Pour ce faire, il a dit qu'il sera question
d'intensifier la collaboration et le partenariat dans la définition de
programmes surtout en ce qui concerne les élections.
Sur les contributions pour l'organisation des
élections, M. Carpentier a rappelé qu'il y a eu une table ronde en juillet
dernier à Ouagadougou et des contributions ont été annoncées et
en cours de décaissement, mais certains ont demandé plus de détails
au niveau des programmes à financer.
Dans cette optique, M. Carpentier a proposé
d'intensifier le travail de formulation et de programmation conjoint pour
pouvoir accélérer les décaissements les programmes de sorties de crise.
Pour les programmes de sortie de crise, 400 millions
de dollars US seront mobilisés pour l'organisation des élections en Côte
d'Ivoire.
En ce qui concerne la question des grades des
militaires des Forces nouvelles, une solution devrait être trouvée le 24
janvier lors de la rencontre à Ouagadougou du Cadre permanent de
concertation à la laquelle doit prendre part le président
ivoirien Laurent Gbagbo, l'ancien chef de l'Etat, Henri Konan Bédié, et
l'ancien Premier ministre, Alassane Dramane Ouattara.

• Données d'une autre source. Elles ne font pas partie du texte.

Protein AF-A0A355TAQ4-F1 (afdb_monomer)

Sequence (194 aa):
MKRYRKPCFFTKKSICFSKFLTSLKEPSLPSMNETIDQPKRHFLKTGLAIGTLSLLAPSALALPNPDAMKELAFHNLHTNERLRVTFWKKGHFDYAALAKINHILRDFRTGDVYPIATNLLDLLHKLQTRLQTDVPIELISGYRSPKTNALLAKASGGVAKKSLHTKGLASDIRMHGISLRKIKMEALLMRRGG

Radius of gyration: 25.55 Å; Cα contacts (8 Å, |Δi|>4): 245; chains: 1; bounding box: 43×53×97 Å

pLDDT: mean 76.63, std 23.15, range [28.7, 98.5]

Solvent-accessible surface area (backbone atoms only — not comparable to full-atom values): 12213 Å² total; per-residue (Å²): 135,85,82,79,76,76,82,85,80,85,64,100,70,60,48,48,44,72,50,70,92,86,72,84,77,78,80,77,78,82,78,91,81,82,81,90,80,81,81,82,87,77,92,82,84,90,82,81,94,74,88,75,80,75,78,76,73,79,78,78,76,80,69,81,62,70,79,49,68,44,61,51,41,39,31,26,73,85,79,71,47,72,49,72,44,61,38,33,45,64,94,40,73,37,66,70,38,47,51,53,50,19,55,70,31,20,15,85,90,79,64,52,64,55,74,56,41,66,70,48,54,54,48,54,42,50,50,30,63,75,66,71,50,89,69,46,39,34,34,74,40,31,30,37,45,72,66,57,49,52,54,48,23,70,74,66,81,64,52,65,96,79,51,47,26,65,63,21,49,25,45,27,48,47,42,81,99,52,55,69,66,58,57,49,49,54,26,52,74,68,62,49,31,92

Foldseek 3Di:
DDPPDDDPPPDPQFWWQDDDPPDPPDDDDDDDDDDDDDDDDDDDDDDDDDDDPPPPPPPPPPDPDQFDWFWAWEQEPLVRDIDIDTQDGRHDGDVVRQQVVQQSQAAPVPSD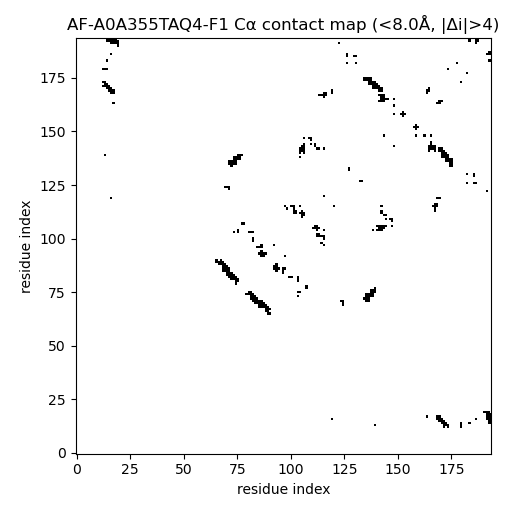GDRADVVVSVLVRVLCVVVVHPFHKYFDHFADDPVRQVVVCVVPVHDDPDRCSPVNDTTTTDGPPDDPVRSQVSCVVVVGTD

Mean predicted aligned error: 14.45 Å

Secondary structure (DSSP, 8-state):
------------------SSTT-----PPPPP----PPPPP------------------------TT-EEEEEEEETTT--EEEEEEEETTEE-HHHHHHHHHHTS-TTT----PPPHHHHHHHHHHHHHHT----EEEEE----HHHHHHHHHHTT---TT-GGGGT---EEEETTB-HHHHHHHHHHTT---

Structure (mmCIF, N/CA/C/O backbone):
data_AF-A0A355TAQ4-F1
#
_entry.id   AF-A0A355TAQ4-F1
#
loop_
_atom_site.group_PDB
_atom_site.id
_atom_site.type_symbol
_atom_site.label_atom_id
_atom_site.label_alt_id
_atom_site.label_comp_id
_atom_site.label_asym_id
_atom_site.label_entity_id
_atom_site.label_seq_id
_atom_site.pdbx_PDB_ins_code
_atom_site.Cartn_x
_atom_site.Cartn_y
_atom_site.Cartn_z
_atom_site.occupancy
_atom_site.B_iso_or_equiv
_atom_site.auth_seq_id
_atom_site.auth_comp_id
_atom_site.auth_asym_id
_atom_site.auth_atom_id
_atom_site.pdbx_PDB_model_num
ATOM 1 N N . MET A 1 1 ? -12.473 4.981 -42.556 1.00 40.97 1 MET A N 1
ATOM 2 C CA . MET A 1 1 ? -11.340 4.682 -41.645 1.00 40.97 1 MET A CA 1
ATOM 3 C C . MET A 1 1 ? -11.438 5.556 -40.394 1.00 40.97 1 MET A C 1
ATOM 5 O O . MET A 1 1 ? -11.128 6.739 -40.452 1.00 40.97 1 MET A O 1
ATOM 9 N N . LYS A 1 2 ? -11.944 5.020 -39.274 1.00 32.59 2 LYS A N 1
ATOM 10 C CA . LYS A 1 2 ? -12.095 5.772 -38.014 1.00 32.59 2 LYS A CA 1
ATOM 11 C C . LYS A 1 2 ? -10.761 5.780 -37.259 1.00 32.59 2 LYS A C 1
ATOM 13 O O . LYS A 1 2 ? -10.313 4.742 -36.784 1.00 32.59 2 LYS A O 1
ATOM 18 N N . ARG A 1 3 ? -10.125 6.953 -37.154 1.00 31.77 3 ARG A N 1
ATOM 19 C CA . ARG A 1 3 ? -8.962 7.180 -36.282 1.00 31.77 3 ARG A CA 1
ATOM 20 C C . ARG A 1 3 ? -9.410 7.030 -34.827 1.00 31.77 3 ARG A C 1
ATOM 22 O O . ARG A 1 3 ? -9.997 7.950 -34.264 1.00 31.77 3 ARG A O 1
ATOM 29 N N . TYR A 1 4 ? -9.130 5.881 -34.220 1.00 28.86 4 TYR A N 1
ATOM 30 C CA . TYR A 1 4 ? -9.243 5.704 -32.775 1.00 28.86 4 TYR A CA 1
ATOM 31 C C . TYR A 1 4 ? -8.182 6.585 -32.100 1.00 28.86 4 TYR A C 1
ATOM 33 O O . TYR A 1 4 ? -7.002 6.236 -32.036 1.00 28.86 4 TYR A O 1
ATOM 41 N N . ARG A 1 5 ? -8.585 7.771 -31.628 1.00 33.72 5 ARG A N 1
ATOM 42 C CA . ARG A 1 5 ? -7.769 8.561 -30.701 1.00 33.72 5 ARG A CA 1
ATOM 43 C C . ARG A 1 5 ? -7.673 7.768 -29.398 1.00 33.72 5 ARG A C 1
ATOM 45 O O . ARG A 1 5 ? -8.664 7.619 -28.689 1.00 33.72 5 ARG A O 1
ATOM 52 N N . LYS A 1 6 ? -6.483 7.236 -29.103 1.00 31.69 6 LYS A N 1
ATOM 53 C CA . LYS A 1 6 ? -6.163 6.652 -27.795 1.00 31.69 6 LYS A CA 1
ATOM 54 C C . LYS A 1 6 ? -6.443 7.706 -26.717 1.00 31.69 6 LYS A C 1
ATOM 56 O O . LYS A 1 6 ? -5.933 8.821 -26.847 1.00 31.69 6 LYS A O 1
ATOM 61 N N . PRO A 1 7 ? -7.207 7.404 -25.660 1.00 31.73 7 PRO A N 1
ATOM 62 C CA . PRO A 1 7 ? -7.336 8.342 -24.565 1.00 31.73 7 PRO A CA 1
ATOM 63 C C . PRO A 1 7 ? -6.034 8.325 -23.753 1.00 31.73 7 PRO A C 1
ATOM 65 O O . PRO A 1 7 ? -5.726 7.369 -23.042 1.00 31.73 7 PRO A O 1
ATOM 68 N N . CYS A 1 8 ? -5.254 9.399 -23.877 1.00 31.41 8 CYS A N 1
ATOM 69 C CA . CYS A 1 8 ? -4.214 9.755 -22.918 1.00 31.41 8 CYS A CA 1
ATOM 70 C C . CYS A 1 8 ? -4.873 10.052 -21.561 1.00 31.41 8 CYS A C 1
ATOM 72 O O . CYS A 1 8 ? -5.220 11.192 -21.273 1.00 31.41 8 CYS A O 1
ATOM 74 N N . PHE A 1 9 ? -5.038 9.039 -20.709 1.00 28.70 9 PHE A N 1
ATOM 75 C CA . PHE A 1 9 ? -5.359 9.235 -19.292 1.00 28.70 9 PHE A CA 1
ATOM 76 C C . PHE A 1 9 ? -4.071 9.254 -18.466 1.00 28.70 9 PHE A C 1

Les anciens chefs de délégation notamment, le
ministre de l'Intérieur Désiré Tagro (camp présidentiel) et le ministre
chargé des victimes de guerre et secrétaire général adjoint des FN, M.
André-Louis Dacoury-Tabley qui avaient conduit les négociations
n'étaient pas présents à cette rencontre, tout comme le porte- parole
des FN, Sidiki Konaté et le ministre de la Justice Mamadou Koné.
Outre M. Soro, la délégation du camp présidentiel
conduite par M. Alcide Djédjé, l'ambassadeur de la Côte d'Ivoire aux
Nations unies et des représentants de l'Opération des Nations unies en
Côte d'Ivoire (ONUCI), de la France, des Etats-Unis, de la Banque
mondiale, du Fonds monétaire international (FMI), de la Banque
africaine de développement (BAD) et de l'Union européenne (UE)
ont pris parti à cette rencontre.
L'Accord de Ouagadougou a été signé le 4 mars
2007 par le président Gbagbo et le leader des Forces nouvelles
(FN), Guillaume Soro, dans la capitale burkinabé.